=== GOAL OF THE EXERCISE ===
Among the lines below, copy exactly those from the one with "ATOM 123 N N" through the one with "ATOM 141 C C", counting both ends.

(Saved entries)
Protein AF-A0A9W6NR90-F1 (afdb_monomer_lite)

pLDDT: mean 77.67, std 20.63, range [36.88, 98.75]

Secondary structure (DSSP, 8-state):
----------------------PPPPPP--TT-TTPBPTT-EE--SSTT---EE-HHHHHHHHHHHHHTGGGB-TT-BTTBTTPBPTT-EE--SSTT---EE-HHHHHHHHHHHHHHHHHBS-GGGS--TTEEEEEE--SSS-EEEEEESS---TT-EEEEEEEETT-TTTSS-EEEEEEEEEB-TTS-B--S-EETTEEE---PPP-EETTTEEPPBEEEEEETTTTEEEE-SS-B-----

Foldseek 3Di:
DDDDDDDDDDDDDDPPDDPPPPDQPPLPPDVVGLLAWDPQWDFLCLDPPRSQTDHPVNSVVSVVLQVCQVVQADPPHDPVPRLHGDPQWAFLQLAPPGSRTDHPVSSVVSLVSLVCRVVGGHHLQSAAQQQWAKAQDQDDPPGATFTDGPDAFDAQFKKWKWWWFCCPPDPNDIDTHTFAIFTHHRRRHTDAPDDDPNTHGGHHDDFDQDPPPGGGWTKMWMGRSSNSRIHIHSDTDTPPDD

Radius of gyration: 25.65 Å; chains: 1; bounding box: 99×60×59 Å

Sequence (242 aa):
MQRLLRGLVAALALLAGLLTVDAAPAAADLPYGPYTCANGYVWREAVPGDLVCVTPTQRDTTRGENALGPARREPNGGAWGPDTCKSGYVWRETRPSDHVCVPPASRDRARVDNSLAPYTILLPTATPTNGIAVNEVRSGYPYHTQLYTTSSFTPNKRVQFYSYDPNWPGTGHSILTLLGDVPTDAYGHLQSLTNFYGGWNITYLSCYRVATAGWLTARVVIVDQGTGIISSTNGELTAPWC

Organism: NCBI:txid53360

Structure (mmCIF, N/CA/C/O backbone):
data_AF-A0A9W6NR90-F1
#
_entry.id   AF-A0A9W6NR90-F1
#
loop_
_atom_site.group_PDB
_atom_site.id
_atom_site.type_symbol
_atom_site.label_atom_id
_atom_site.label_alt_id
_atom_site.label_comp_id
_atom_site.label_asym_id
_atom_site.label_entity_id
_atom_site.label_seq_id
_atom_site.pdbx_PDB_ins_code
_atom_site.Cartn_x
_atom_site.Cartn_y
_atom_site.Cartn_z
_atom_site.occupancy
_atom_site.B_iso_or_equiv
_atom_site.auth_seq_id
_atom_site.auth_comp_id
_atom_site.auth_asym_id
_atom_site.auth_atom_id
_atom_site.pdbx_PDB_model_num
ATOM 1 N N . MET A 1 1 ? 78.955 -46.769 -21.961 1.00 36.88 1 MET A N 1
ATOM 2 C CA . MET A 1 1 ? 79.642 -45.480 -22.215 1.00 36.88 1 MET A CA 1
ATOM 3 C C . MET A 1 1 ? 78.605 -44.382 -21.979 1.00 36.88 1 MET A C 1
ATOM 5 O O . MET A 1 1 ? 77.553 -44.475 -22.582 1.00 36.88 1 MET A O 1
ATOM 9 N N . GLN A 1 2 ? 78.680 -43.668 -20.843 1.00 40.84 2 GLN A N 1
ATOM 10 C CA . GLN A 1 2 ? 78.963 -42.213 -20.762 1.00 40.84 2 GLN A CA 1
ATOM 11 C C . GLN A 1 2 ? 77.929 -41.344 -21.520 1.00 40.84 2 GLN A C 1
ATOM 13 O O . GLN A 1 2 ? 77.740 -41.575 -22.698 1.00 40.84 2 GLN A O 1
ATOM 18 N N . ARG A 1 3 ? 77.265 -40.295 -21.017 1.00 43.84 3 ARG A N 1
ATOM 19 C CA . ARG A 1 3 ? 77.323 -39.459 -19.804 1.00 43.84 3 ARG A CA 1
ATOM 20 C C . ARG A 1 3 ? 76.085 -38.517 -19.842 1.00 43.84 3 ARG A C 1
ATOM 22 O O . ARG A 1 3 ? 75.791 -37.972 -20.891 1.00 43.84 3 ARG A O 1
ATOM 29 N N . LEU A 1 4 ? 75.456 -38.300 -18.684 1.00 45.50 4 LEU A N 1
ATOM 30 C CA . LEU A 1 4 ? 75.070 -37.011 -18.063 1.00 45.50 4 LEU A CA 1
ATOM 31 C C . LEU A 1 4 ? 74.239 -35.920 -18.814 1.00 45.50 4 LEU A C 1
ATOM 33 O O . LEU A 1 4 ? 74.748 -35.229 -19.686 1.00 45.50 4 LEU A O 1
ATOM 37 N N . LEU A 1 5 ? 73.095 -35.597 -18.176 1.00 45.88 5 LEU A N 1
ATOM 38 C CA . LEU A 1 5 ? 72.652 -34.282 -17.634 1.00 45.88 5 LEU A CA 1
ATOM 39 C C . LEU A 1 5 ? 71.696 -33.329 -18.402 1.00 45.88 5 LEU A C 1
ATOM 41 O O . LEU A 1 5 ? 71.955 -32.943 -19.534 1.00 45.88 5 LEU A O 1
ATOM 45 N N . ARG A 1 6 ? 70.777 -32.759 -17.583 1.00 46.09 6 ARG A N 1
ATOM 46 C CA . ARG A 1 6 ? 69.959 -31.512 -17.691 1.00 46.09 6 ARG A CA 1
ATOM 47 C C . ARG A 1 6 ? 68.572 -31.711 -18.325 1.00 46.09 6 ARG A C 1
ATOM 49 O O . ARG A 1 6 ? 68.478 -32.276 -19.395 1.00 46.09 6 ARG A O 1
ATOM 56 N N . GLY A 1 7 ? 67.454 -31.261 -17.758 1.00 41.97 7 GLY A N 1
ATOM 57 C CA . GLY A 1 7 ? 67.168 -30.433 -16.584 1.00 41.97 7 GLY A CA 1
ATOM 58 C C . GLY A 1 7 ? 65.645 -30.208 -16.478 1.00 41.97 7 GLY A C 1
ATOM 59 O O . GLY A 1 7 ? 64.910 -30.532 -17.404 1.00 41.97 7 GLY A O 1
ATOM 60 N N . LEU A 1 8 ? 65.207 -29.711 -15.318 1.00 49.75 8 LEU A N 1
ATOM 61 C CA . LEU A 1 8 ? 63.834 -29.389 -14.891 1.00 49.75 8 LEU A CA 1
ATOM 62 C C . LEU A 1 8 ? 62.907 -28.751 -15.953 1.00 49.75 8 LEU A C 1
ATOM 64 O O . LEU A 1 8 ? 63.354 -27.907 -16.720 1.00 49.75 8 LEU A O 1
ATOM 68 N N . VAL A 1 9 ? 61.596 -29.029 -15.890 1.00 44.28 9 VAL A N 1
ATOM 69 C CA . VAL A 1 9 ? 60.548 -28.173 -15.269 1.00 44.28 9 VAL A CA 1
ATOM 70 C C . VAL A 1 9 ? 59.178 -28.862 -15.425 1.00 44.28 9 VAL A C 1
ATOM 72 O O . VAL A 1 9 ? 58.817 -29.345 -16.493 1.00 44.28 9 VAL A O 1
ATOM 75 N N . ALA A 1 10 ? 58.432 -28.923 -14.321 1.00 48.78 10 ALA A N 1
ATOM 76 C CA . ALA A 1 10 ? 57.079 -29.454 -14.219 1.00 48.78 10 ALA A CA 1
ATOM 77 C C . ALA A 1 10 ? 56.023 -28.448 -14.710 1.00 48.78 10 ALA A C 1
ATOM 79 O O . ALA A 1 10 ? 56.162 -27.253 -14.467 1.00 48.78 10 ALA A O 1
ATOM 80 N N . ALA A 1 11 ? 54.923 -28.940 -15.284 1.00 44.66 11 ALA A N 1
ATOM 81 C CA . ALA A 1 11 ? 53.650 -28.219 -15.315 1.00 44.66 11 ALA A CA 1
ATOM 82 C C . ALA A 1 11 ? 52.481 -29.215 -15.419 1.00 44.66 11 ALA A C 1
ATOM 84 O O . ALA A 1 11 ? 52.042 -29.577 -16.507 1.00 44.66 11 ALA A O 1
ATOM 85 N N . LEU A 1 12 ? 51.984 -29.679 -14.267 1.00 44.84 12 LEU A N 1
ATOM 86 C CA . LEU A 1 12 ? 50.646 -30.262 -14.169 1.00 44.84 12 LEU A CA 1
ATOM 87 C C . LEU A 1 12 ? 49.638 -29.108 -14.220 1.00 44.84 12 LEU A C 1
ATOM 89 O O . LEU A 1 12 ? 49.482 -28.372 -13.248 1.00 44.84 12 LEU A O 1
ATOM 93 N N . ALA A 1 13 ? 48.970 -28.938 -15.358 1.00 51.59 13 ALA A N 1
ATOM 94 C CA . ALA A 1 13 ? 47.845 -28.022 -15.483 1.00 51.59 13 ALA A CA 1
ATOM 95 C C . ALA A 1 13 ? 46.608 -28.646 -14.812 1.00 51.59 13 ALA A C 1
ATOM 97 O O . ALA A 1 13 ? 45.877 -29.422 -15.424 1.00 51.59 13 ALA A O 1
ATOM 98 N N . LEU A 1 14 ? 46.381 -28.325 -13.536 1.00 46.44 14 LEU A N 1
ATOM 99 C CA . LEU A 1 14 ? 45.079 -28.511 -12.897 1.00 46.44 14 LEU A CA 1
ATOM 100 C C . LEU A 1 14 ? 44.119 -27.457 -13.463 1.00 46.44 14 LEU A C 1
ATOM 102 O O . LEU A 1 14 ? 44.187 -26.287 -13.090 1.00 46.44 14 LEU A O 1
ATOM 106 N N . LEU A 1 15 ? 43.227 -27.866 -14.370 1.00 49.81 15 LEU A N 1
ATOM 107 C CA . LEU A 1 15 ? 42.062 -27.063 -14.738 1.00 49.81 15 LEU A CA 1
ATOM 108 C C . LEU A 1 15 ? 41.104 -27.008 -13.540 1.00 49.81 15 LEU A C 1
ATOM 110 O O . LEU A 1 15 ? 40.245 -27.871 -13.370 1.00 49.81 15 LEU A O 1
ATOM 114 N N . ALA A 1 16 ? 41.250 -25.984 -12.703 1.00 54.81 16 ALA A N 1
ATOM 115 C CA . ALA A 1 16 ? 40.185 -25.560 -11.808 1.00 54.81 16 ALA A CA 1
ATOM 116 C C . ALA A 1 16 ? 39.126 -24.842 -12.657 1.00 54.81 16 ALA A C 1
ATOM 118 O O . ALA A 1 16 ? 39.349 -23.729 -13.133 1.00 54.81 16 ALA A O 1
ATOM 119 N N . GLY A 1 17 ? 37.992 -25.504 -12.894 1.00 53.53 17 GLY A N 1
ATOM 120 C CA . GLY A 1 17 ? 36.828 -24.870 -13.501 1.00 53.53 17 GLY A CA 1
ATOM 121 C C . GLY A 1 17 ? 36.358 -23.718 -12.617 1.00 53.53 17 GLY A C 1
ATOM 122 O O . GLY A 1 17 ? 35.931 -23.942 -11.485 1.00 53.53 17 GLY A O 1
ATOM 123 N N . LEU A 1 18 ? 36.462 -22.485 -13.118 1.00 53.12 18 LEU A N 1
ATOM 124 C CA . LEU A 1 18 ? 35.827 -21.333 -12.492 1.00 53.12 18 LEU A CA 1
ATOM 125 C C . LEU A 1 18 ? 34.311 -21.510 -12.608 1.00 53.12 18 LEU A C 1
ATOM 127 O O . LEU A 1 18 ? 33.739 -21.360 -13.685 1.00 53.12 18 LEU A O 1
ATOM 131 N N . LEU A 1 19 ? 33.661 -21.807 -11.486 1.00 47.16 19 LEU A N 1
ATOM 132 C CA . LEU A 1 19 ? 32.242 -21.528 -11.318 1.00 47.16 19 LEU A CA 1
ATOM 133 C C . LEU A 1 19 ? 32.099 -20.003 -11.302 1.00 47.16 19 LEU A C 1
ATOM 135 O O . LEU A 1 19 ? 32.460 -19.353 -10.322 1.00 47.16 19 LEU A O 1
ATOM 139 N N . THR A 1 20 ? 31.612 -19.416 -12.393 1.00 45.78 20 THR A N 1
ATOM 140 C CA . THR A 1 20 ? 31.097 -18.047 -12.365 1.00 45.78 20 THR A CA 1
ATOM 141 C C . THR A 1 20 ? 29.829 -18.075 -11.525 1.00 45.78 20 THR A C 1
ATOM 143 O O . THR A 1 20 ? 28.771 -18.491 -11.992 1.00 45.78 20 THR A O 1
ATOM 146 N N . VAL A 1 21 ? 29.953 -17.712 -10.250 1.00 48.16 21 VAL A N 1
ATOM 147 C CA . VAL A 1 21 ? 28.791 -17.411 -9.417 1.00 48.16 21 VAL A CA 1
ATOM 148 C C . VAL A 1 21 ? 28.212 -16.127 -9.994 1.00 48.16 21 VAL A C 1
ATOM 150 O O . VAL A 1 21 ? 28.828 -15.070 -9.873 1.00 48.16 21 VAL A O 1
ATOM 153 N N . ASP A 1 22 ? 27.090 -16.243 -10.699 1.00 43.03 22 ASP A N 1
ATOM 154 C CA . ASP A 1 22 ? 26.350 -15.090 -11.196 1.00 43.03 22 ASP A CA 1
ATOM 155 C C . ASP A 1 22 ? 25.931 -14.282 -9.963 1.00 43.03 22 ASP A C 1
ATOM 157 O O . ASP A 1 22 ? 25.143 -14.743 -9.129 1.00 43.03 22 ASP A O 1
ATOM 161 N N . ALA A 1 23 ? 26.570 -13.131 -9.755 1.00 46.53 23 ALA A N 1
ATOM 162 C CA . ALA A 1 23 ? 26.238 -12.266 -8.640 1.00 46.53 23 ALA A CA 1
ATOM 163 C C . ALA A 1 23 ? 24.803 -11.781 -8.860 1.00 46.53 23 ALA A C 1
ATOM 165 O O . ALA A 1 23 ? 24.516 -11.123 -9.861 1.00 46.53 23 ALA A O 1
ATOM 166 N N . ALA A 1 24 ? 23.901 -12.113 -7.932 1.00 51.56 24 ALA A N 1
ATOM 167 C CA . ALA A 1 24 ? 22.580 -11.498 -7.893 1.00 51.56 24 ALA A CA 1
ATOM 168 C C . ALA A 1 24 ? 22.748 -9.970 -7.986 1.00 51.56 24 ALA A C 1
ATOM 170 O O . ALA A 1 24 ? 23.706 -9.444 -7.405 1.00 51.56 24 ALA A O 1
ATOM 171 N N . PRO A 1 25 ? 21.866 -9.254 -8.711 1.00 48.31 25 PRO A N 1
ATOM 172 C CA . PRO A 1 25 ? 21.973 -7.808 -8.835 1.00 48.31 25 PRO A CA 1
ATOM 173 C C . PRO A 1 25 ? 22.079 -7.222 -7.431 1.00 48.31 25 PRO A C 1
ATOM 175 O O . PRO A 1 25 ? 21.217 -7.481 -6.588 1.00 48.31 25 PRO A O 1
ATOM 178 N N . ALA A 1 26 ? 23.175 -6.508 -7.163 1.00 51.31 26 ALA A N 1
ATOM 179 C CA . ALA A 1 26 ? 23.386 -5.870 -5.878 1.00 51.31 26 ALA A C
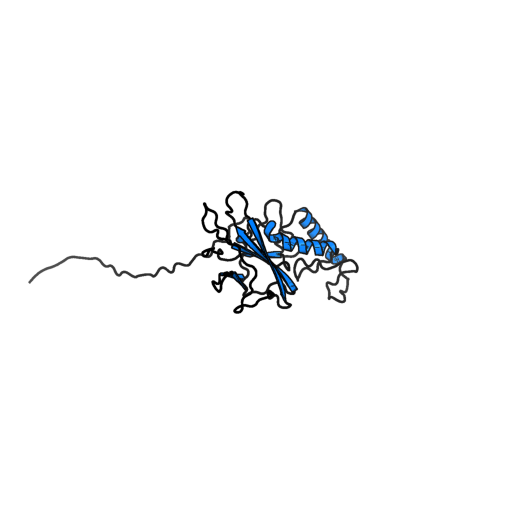A 1
ATOM 180 C C . ALA A 1 26 ? 22.142 -5.032 -5.578 1.00 51.31 26 ALA A C 1
ATOM 182 O O . ALA A 1 26 ? 21.780 -4.156 -6.369 1.00 51.31 26 ALA A O 1
ATOM 183 N N . ALA A 1 27 ? 21.458 -5.344 -4.473 1.00 57.56 27 ALA A N 1
ATOM 184 C CA . ALA A 1 27 ? 20.433 -4.462 -3.946 1.00 57.56 27 ALA A CA 1
ATOM 185 C C . ALA A 1 27 ? 21.060 -3.068 -3.891 1.00 57.56 27 ALA A C 1
ATOM 187 O O . ALA A 1 27 ? 22.164 -2.925 -3.362 1.00 57.56 27
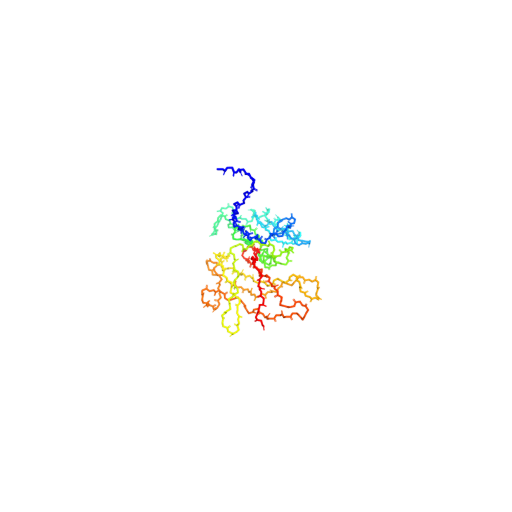 ALA A O 1
ATOM 188 N N . ALA A 1 28 ? 20.421 -2.080 -4.523 1.00 64.69 28 ALA A N 1
ATOM 189 C CA . ALA A 1 28 ? 20.940 -0.722 -4.511 1.00 64.69 28 ALA A CA 1
ATOM 190 C C . ALA A 1 28 ? 21.246 -0.344 -3.054 1.00 64.69 28 ALA A C 1
ATOM 192 O O . ALA A 1 28 ? 20.390 -0.543 -2.187 1.00 64.69 28 ALA A O 1
ATOM 193 N N . ASP A 1 29 ? 22.464 0.134 -2.787 1.00 81.31 29 ASP A N 1
ATOM 194 C CA . ASP A 1 29 ? 22.897 0.520 -1.442 1.00 81.31 29 ASP A CA 1
ATOM 195 C C . ASP A 1 29 ? 22.222 1.844 -1.068 1.00 81.31 29 ASP A C 1
ATOM 197 O O . ASP A 1 29 ? 22.778 2.937 -1.177 1.00 81.31 29 ASP A O 1
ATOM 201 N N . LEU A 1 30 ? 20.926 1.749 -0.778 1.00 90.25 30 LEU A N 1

=== PROBLEM SOLUTION ===
ATOM 123 N N . LEU A 1 18 ? 36.462 -22.485 -13.118 1.00 53.12 18 LEU A N 1
ATOM 124 C CA . LEU A 1 18 ? 35.827 -21.333 -12.492 1.00 53.12 18 LEU A CA 1
ATOM 125 C C . LEU A 1 18 ? 34.311 -21.510 -12.608 1.00 53.12 18 LEU A C 1
ATOM 127 O O . LEU A 1 18 ? 33.739 -21.360 -13.685 1.00 53.12 18 LEU A O 1
ATOM 131 N N . LEU A 1 19 ? 33.661 -21.807 -11.486 1.00 47.16 19 LEU A N 1
ATOM 132 C CA . LEU A 1 19 ? 32.242 -21.528 -11.318 1.00 47.16 19 LEU A CA 1
ATOM 133 C C . LEU A 1 19 ? 32.099 -20.003 -11.302 1.00 47.16 19 LEU A C 1
ATOM 135 O O . LEU A 1 19 ? 32.460 -19.353 -10.322 1.00 47.16 19 LEU A O 1
ATOM 139 N N . THR A 1 20 ? 31.612 -19.416 -12.393 1.00 45.78 20 THR A N 1
ATOM 140 C CA . THR A 1 20 ? 31.097 -18.047 -12.365 1.00 45.78 20 THR A CA 1
ATOM 141 C C . THR A 1 20 ? 29.829 -18.075 -11.525 1.00 45.78 20 THR A C 1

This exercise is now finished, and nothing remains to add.